This page last changed on Jul 02, 2012 by prodrigu.

Contents

Grid services monitoring probes and metrics by org.sam

Following describes gLite middleware grid services monitoring probes and metrics developed by SAM team and available via grid-monitoring-probes-org.sam RPM.

RPM

grid-monitoring-probes-org.sam RPM is available via this repository http://www.sysadmin.hep.ac.uk/rpms/egee-SA1/ (and egee-NAGIOS meta RPM). It provides the following Nagios probes: SRM-probe, CE-probe, CREAMCE-probe, CREAMCEDJS-probe, WN-probe, WMS-probe, LFC-probe, samtest-run, nagtest-run. The probes can run in active and/or passives modes (in Nagios sense). Publication of passive test results from inside of probes can be done via Nagios command file or NSCA. On worker nodes Nagios is used as probes scheduler and executor. Metrics results from WNs are sent to Message Broker.

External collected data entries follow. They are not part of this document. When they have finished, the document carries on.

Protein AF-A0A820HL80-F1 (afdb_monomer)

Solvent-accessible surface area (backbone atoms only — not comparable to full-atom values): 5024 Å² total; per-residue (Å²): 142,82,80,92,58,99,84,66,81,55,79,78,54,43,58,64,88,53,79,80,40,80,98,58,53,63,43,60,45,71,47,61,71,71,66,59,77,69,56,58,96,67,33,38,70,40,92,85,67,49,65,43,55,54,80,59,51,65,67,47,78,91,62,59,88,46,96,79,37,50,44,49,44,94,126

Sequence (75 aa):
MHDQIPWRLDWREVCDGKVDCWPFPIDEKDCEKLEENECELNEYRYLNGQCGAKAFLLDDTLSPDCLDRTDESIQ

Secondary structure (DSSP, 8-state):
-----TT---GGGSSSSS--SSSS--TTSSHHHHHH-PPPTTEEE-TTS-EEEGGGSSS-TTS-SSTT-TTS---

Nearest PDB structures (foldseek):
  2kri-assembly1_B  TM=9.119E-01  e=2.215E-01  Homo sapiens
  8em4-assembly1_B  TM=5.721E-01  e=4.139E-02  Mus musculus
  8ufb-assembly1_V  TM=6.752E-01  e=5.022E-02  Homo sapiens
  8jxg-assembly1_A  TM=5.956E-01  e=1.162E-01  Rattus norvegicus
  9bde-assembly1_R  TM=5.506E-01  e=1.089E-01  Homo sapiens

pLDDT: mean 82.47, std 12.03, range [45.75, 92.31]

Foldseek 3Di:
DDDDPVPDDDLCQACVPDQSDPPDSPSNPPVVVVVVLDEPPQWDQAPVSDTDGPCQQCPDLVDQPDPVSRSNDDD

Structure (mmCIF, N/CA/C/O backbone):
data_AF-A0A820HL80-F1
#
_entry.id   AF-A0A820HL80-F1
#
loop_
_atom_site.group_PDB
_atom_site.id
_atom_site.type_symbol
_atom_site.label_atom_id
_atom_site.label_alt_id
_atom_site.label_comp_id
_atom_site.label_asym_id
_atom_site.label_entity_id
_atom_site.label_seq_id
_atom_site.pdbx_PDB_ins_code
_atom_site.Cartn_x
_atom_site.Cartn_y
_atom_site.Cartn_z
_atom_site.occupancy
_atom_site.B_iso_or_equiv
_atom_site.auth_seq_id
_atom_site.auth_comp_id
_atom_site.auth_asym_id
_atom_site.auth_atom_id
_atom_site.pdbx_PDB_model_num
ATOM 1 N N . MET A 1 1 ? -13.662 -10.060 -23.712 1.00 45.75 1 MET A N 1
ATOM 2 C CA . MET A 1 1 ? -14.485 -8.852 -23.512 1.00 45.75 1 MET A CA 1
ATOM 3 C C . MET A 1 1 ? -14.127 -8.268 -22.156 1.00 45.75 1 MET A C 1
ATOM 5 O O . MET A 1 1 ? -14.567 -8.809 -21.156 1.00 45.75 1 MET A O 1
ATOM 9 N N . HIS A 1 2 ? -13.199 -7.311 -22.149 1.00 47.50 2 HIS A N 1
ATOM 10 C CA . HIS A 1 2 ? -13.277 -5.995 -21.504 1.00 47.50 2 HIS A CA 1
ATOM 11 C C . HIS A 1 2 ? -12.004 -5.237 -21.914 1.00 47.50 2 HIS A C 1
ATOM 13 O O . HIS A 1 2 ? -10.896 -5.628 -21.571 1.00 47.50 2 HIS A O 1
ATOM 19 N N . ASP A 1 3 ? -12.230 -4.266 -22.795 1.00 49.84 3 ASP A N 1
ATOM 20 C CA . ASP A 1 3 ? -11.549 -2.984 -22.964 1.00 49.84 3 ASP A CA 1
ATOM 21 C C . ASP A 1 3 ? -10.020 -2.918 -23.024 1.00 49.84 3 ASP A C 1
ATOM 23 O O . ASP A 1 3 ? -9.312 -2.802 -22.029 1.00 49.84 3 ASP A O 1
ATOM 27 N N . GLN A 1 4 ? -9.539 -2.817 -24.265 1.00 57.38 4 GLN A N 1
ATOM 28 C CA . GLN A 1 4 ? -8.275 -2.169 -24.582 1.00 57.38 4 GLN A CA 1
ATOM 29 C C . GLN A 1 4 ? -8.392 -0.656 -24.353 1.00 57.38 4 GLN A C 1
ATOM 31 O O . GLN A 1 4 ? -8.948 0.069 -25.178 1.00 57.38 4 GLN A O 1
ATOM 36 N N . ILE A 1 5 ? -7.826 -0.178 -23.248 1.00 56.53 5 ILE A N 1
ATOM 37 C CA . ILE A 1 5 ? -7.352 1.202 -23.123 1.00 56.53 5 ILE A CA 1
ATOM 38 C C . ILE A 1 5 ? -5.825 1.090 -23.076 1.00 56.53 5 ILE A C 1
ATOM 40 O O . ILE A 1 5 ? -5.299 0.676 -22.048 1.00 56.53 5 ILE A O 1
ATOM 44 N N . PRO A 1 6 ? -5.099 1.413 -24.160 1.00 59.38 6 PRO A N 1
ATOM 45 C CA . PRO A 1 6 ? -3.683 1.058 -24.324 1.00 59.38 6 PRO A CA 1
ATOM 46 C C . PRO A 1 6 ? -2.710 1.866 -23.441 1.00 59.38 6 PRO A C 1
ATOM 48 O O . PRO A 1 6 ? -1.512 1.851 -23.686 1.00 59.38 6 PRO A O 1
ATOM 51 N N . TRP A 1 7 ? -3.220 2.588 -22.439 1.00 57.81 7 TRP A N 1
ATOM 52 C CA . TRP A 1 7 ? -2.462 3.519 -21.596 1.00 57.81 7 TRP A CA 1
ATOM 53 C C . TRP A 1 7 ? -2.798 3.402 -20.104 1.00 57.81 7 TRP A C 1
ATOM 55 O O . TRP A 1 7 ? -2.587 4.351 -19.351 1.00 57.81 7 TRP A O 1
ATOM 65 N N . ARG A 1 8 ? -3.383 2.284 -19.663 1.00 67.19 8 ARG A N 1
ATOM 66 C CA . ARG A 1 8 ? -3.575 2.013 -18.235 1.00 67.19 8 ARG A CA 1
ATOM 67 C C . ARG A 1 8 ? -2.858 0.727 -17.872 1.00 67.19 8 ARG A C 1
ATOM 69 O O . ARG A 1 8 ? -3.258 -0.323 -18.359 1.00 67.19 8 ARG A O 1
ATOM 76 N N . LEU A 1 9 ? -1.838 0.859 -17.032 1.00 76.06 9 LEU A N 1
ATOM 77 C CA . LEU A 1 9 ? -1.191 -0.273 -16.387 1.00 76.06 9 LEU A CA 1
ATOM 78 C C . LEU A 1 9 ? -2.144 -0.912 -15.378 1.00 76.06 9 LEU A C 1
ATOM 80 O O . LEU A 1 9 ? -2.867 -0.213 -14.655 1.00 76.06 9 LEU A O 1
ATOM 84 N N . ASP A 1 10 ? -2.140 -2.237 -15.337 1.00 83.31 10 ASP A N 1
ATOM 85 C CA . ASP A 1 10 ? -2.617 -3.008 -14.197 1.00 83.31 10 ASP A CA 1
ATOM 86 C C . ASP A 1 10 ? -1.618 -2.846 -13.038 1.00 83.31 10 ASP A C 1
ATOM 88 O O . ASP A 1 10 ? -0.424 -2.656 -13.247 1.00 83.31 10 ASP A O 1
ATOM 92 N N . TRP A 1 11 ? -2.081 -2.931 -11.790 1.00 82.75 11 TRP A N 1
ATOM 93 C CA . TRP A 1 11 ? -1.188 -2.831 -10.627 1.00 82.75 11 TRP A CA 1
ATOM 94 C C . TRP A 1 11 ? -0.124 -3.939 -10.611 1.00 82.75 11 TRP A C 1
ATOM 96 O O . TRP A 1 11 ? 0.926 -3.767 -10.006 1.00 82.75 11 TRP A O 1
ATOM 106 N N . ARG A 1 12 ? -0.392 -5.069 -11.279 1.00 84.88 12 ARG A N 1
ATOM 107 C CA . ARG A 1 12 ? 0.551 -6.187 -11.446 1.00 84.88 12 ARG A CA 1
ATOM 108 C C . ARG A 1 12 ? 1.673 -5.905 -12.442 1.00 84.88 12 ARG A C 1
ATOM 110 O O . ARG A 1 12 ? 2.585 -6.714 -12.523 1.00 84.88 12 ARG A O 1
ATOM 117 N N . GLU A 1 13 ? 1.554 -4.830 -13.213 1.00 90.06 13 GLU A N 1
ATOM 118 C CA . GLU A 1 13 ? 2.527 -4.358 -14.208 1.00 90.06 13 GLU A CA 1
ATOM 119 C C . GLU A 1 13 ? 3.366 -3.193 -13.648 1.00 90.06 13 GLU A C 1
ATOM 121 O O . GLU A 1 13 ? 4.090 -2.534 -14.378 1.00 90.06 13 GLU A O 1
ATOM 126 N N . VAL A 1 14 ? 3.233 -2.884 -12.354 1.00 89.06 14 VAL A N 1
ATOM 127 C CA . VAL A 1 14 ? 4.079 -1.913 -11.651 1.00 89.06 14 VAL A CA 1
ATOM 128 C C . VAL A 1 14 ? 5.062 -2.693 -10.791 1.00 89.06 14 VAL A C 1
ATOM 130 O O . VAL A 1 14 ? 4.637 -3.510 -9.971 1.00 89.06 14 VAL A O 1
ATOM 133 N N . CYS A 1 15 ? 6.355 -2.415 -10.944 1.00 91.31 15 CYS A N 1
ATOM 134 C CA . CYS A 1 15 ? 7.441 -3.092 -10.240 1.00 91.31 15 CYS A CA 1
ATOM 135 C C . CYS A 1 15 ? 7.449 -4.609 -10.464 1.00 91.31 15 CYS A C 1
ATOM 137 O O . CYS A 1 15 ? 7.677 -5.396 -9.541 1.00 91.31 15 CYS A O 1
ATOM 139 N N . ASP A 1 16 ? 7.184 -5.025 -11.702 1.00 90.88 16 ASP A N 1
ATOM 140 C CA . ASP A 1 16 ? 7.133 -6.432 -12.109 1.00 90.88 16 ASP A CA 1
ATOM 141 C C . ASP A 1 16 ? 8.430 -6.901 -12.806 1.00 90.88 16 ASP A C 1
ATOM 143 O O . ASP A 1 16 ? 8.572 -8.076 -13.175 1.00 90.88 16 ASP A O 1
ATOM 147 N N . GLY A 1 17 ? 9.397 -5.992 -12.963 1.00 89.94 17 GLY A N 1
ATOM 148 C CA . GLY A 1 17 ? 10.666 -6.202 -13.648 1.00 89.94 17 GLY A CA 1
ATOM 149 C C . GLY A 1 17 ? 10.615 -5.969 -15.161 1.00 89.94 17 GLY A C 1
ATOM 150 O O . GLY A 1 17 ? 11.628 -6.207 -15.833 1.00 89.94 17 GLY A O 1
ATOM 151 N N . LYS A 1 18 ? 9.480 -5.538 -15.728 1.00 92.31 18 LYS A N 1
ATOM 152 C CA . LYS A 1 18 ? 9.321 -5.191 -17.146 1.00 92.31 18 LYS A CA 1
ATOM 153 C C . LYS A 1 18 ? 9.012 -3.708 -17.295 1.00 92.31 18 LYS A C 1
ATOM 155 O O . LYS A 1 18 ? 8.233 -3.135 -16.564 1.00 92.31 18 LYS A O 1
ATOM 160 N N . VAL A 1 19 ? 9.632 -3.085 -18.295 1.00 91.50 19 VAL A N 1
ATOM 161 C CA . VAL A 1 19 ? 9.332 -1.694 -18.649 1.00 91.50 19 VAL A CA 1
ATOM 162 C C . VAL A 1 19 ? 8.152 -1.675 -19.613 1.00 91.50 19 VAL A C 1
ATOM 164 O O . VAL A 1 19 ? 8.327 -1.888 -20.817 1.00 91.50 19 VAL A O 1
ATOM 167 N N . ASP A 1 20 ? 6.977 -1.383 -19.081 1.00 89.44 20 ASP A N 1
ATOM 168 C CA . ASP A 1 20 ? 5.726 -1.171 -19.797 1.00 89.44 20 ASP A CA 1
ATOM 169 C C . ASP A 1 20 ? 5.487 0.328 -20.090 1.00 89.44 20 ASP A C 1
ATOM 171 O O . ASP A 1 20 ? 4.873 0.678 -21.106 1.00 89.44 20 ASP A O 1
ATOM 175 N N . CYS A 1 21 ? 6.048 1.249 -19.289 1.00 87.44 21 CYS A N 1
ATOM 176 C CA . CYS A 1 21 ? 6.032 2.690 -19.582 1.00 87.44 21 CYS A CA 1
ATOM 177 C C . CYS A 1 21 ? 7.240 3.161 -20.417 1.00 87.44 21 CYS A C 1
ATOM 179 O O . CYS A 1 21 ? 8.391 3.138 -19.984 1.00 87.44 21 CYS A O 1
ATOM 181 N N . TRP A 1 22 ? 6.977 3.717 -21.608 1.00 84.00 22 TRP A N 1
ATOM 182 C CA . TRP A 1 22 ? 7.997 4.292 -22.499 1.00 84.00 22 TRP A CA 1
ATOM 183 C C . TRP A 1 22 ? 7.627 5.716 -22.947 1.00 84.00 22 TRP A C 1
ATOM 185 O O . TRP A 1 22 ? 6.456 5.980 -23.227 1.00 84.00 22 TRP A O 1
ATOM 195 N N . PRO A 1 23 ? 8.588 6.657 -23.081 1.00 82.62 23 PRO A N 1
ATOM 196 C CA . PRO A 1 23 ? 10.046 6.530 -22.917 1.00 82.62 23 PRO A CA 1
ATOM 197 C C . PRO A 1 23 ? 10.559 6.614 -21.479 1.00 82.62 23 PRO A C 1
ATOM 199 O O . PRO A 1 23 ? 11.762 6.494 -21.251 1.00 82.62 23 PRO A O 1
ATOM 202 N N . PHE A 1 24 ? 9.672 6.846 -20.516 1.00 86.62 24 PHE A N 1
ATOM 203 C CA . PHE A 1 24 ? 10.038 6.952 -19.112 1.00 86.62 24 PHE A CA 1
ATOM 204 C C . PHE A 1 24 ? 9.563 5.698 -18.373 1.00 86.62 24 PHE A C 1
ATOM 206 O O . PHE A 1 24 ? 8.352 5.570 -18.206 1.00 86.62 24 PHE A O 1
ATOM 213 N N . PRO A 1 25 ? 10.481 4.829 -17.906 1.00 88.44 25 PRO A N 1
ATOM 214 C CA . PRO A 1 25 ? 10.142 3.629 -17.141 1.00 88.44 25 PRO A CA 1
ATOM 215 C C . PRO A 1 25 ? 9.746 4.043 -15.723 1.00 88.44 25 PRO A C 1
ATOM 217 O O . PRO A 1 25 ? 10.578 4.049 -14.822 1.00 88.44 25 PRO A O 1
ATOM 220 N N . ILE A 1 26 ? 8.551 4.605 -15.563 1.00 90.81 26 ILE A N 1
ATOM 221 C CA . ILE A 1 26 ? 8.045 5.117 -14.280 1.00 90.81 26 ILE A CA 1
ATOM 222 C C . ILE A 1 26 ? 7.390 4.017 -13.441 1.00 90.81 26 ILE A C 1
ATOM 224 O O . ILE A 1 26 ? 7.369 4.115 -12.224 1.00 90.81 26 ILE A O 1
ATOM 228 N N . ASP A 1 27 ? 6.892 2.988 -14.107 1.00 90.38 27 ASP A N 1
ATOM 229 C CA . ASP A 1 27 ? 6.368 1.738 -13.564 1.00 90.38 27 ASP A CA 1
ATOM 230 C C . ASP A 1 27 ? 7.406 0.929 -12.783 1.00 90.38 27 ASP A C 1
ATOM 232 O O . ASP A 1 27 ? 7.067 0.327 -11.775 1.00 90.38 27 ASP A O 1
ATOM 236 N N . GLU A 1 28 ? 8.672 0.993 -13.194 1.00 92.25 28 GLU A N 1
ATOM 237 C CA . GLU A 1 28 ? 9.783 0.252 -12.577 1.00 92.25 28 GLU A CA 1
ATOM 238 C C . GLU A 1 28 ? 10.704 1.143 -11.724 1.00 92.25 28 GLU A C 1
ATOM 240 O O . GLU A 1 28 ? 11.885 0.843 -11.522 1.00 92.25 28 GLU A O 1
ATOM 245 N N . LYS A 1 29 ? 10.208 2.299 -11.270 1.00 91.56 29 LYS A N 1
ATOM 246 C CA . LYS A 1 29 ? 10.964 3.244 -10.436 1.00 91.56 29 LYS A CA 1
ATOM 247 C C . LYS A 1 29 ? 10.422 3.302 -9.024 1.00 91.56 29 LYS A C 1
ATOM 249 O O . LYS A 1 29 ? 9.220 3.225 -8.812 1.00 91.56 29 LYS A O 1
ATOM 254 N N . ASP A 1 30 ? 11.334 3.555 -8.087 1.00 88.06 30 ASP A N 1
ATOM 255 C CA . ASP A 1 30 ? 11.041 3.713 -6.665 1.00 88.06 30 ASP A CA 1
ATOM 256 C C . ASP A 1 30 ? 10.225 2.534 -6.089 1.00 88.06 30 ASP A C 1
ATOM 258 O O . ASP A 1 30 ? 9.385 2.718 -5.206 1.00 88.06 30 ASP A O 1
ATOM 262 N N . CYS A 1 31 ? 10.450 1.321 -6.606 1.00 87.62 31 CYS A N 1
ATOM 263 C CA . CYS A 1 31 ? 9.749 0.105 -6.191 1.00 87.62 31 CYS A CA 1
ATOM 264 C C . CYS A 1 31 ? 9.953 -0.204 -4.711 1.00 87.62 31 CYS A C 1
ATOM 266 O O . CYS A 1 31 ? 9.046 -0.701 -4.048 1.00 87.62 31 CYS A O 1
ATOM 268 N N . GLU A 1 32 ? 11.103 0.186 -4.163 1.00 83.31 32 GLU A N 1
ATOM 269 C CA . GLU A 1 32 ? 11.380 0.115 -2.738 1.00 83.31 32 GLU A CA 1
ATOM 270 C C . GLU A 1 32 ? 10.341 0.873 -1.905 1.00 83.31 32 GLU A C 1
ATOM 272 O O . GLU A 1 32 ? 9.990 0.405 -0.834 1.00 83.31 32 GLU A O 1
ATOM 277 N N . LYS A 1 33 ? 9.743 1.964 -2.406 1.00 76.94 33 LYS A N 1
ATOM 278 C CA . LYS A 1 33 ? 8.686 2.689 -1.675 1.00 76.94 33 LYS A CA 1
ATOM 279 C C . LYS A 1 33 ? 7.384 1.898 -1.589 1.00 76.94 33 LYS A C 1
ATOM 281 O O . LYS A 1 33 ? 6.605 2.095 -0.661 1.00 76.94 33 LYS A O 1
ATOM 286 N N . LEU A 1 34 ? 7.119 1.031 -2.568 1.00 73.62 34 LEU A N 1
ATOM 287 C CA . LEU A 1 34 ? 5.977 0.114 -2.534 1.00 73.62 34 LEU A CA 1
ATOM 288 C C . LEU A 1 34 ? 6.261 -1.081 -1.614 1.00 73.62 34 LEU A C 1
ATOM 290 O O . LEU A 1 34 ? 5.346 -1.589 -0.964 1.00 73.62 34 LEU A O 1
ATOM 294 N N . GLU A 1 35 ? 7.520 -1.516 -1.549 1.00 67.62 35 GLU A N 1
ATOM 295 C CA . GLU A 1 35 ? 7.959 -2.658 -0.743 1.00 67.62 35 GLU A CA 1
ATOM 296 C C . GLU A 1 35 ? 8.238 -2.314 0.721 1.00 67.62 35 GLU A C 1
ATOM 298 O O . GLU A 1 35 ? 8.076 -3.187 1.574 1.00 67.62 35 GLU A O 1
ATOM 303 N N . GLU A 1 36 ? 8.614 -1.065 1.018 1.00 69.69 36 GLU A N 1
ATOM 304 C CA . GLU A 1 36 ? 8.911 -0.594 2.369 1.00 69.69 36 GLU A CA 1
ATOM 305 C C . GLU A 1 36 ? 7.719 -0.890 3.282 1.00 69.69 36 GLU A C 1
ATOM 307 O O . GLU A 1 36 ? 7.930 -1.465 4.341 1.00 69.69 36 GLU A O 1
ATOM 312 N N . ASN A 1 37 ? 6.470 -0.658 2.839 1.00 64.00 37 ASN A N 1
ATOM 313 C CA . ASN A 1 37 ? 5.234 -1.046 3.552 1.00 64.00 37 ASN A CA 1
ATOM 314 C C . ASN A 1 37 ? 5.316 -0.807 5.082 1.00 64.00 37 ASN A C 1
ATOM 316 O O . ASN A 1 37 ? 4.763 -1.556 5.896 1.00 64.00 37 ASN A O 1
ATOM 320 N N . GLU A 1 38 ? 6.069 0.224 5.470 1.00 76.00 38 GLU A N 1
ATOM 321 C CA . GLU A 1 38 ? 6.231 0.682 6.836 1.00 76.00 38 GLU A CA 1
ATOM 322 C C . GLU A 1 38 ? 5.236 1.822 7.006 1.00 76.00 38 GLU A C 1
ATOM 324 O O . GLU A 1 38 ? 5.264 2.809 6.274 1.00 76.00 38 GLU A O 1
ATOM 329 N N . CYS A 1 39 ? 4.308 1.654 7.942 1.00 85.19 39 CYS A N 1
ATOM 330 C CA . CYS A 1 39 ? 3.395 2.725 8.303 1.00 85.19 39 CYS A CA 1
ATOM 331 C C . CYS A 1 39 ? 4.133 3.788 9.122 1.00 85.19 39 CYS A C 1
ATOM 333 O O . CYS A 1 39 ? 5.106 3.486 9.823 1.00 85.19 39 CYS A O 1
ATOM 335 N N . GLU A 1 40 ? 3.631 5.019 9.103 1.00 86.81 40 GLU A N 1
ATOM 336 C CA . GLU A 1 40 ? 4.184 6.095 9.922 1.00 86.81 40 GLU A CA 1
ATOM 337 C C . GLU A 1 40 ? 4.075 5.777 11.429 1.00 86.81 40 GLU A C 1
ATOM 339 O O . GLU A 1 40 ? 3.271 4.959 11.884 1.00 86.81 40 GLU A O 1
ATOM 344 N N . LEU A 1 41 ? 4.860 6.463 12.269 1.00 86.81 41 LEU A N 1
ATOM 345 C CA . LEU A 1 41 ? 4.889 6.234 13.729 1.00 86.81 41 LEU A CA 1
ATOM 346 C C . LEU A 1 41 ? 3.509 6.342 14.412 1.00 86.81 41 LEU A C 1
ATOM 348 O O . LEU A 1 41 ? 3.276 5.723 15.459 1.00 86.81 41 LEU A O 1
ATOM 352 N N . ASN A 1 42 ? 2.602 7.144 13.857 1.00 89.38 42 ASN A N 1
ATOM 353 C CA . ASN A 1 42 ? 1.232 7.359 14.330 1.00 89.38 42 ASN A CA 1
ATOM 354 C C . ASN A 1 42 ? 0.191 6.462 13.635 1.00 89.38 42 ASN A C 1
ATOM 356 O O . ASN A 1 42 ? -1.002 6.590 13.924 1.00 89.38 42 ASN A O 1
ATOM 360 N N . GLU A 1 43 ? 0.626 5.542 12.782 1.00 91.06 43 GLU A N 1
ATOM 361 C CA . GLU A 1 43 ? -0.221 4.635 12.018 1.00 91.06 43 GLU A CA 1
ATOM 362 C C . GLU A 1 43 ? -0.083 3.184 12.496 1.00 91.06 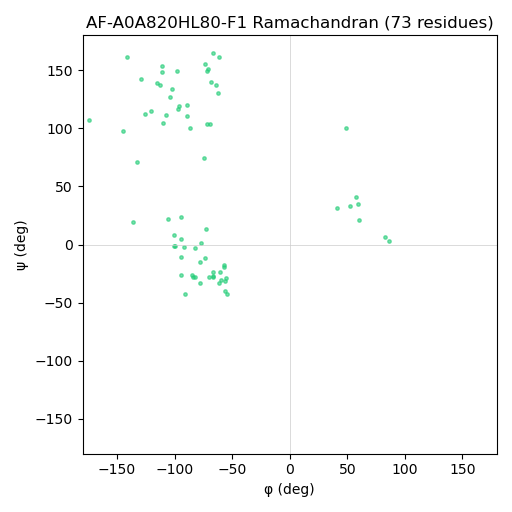43 GLU A C 1
ATOM 364 O O . GLU A 1 43 ? 0.914 2.766 13.093 1.00 91.06 43 GLU A O 1
ATOM 369 N N . TYR A 1 44 ? -1.141 2.416 12.283 1.00 87.56 44 TYR A N 1
ATOM 370 C CA . TYR A 1 44 ? -1.231 0.992 12.534 1.00 87.56 44 TYR A CA 1
ATOM 371 C C . TYR A 1 44 ? -1.354 0.256 11.203 1.00 87.56 44 TYR A C 1
ATOM 373 O O . TYR A 1 44 ? -2.101 0.684 10.323 1.00 87.56 44 TYR A O 1
ATOM 381 N N . ARG A 1 45 ? -0.622 -0.855 11.076 1.00 87.94 45 ARG A N 1
ATOM 382 C CA . ARG A 1 45 ? -0.689 -1.736 9.912 1.00 87.94 45 ARG A CA 1
ATOM 383 C C . ARG A 1 45 ? -1.759 -2.799 10.133 1.00 87.94 45 ARG A C 1
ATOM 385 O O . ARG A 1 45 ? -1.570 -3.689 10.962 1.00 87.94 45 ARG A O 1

Structure and dependencies

  • Structure
    /etc/gridmon/
    /usr/lib/python2.4/site-packages/gridmetrics/
    /usr/libexec/grid-monitoring/probes/org.sam/
    /usr/libexec/grid-monitoring/probes/org.sam/wnjob
    /usr/libexec/grid-monitoring/probes/org.sam/wnjob/nagios.d/{bin/,etc/,lib/,plugins/,probes/,tmp/,var/}
    /usr/libexec/grid-monitoring/probes/org.sam/wnjob/org.sam/{etc/wn.d/org.sam/,probes/org.sam/}
    
  • Dependencies
    python >= 2.4
    python-GridMon >= 1.1.3
    python-ldap
    python-suds >= 0.3.5
    grid-monitoring-probes-hr.srce >= 0.20.1
    

SAM:python-GridMon is a Python helper library for grid monitoring tools. It contains helper routines for Nagios and Grid Security, and was used at the development of the Python probes and metrics.

Content of RPM

  • SAM Nagios probes (in /usr/libexec/grid-monitoring/probes/org.sam/):
    • CE-probe - CE probe containing a number of CE tests (metrics) for jobs submission via WMS
    • CREAMCE-probe - as above, but for CREAM CEs
    • CREAMCEDJS-probe - direct job submission to CREAM CEs (asynchronous)
    • SRM-probe - SRM probe containing a number of metrics for SRM service
    • T-probe - template probe, which serves as an example for writing your own probes based on the Python framework currently provided by the package (see Writing a probe under "Python based probes using org.sam's 'gridmetrics' module" section on the same page)
    • WN-probe - WN probe containing a number of metrics to be run on WNs
    • WMS-probe - metrics to test if jobs submission through WMS works (asynchronous)
  • wrapper checks (in /usr/libexec/grid-monitoring/probes/org.sam/):
    • samtest-run - to run "native" SAM tests (see link)
    • nagtest-run - to run "semi"-Nagios checks (see link)
  • /usr/libexec/grid-monitoring/probes/org.sam/wnjob - directory containing
    • nagios.d/ - directory with Nagios used as checks' scheduler on WNs
    • nagrun.sh - wrapper script to be launched on WNs (sets up required environment, launches and monitors Nagios, periodically sends WN metrics results to Message Bus)
    • org.sam/ -
      • probes/ - directory with SAM WN probes/tests ("new and old" ones), samtest-run and nagtest-run wrappers
      • etc/ - WN Nagios configuration for the above checks
  • gridmetics Python package (in /usr/lib/python2.4/site-packages/):
    • used by the above SAM probes.
  • /etc/gridmon/ - configuration directory:
    • org.sam.conf - main configuration file

Source code

Source code can be browsed here: https://svnweb.cern.ch/trac/sam/browser/trunk/probes, http://svn.cern.ch/guest/sam/trunk/probes

To checkout

svn co http://svn.cern.ch/guest/sam/trunk/probes

Probes and metrics

CLI parameters to probes and metrics

Parameters to probes and metrics are sub-divided into three parts.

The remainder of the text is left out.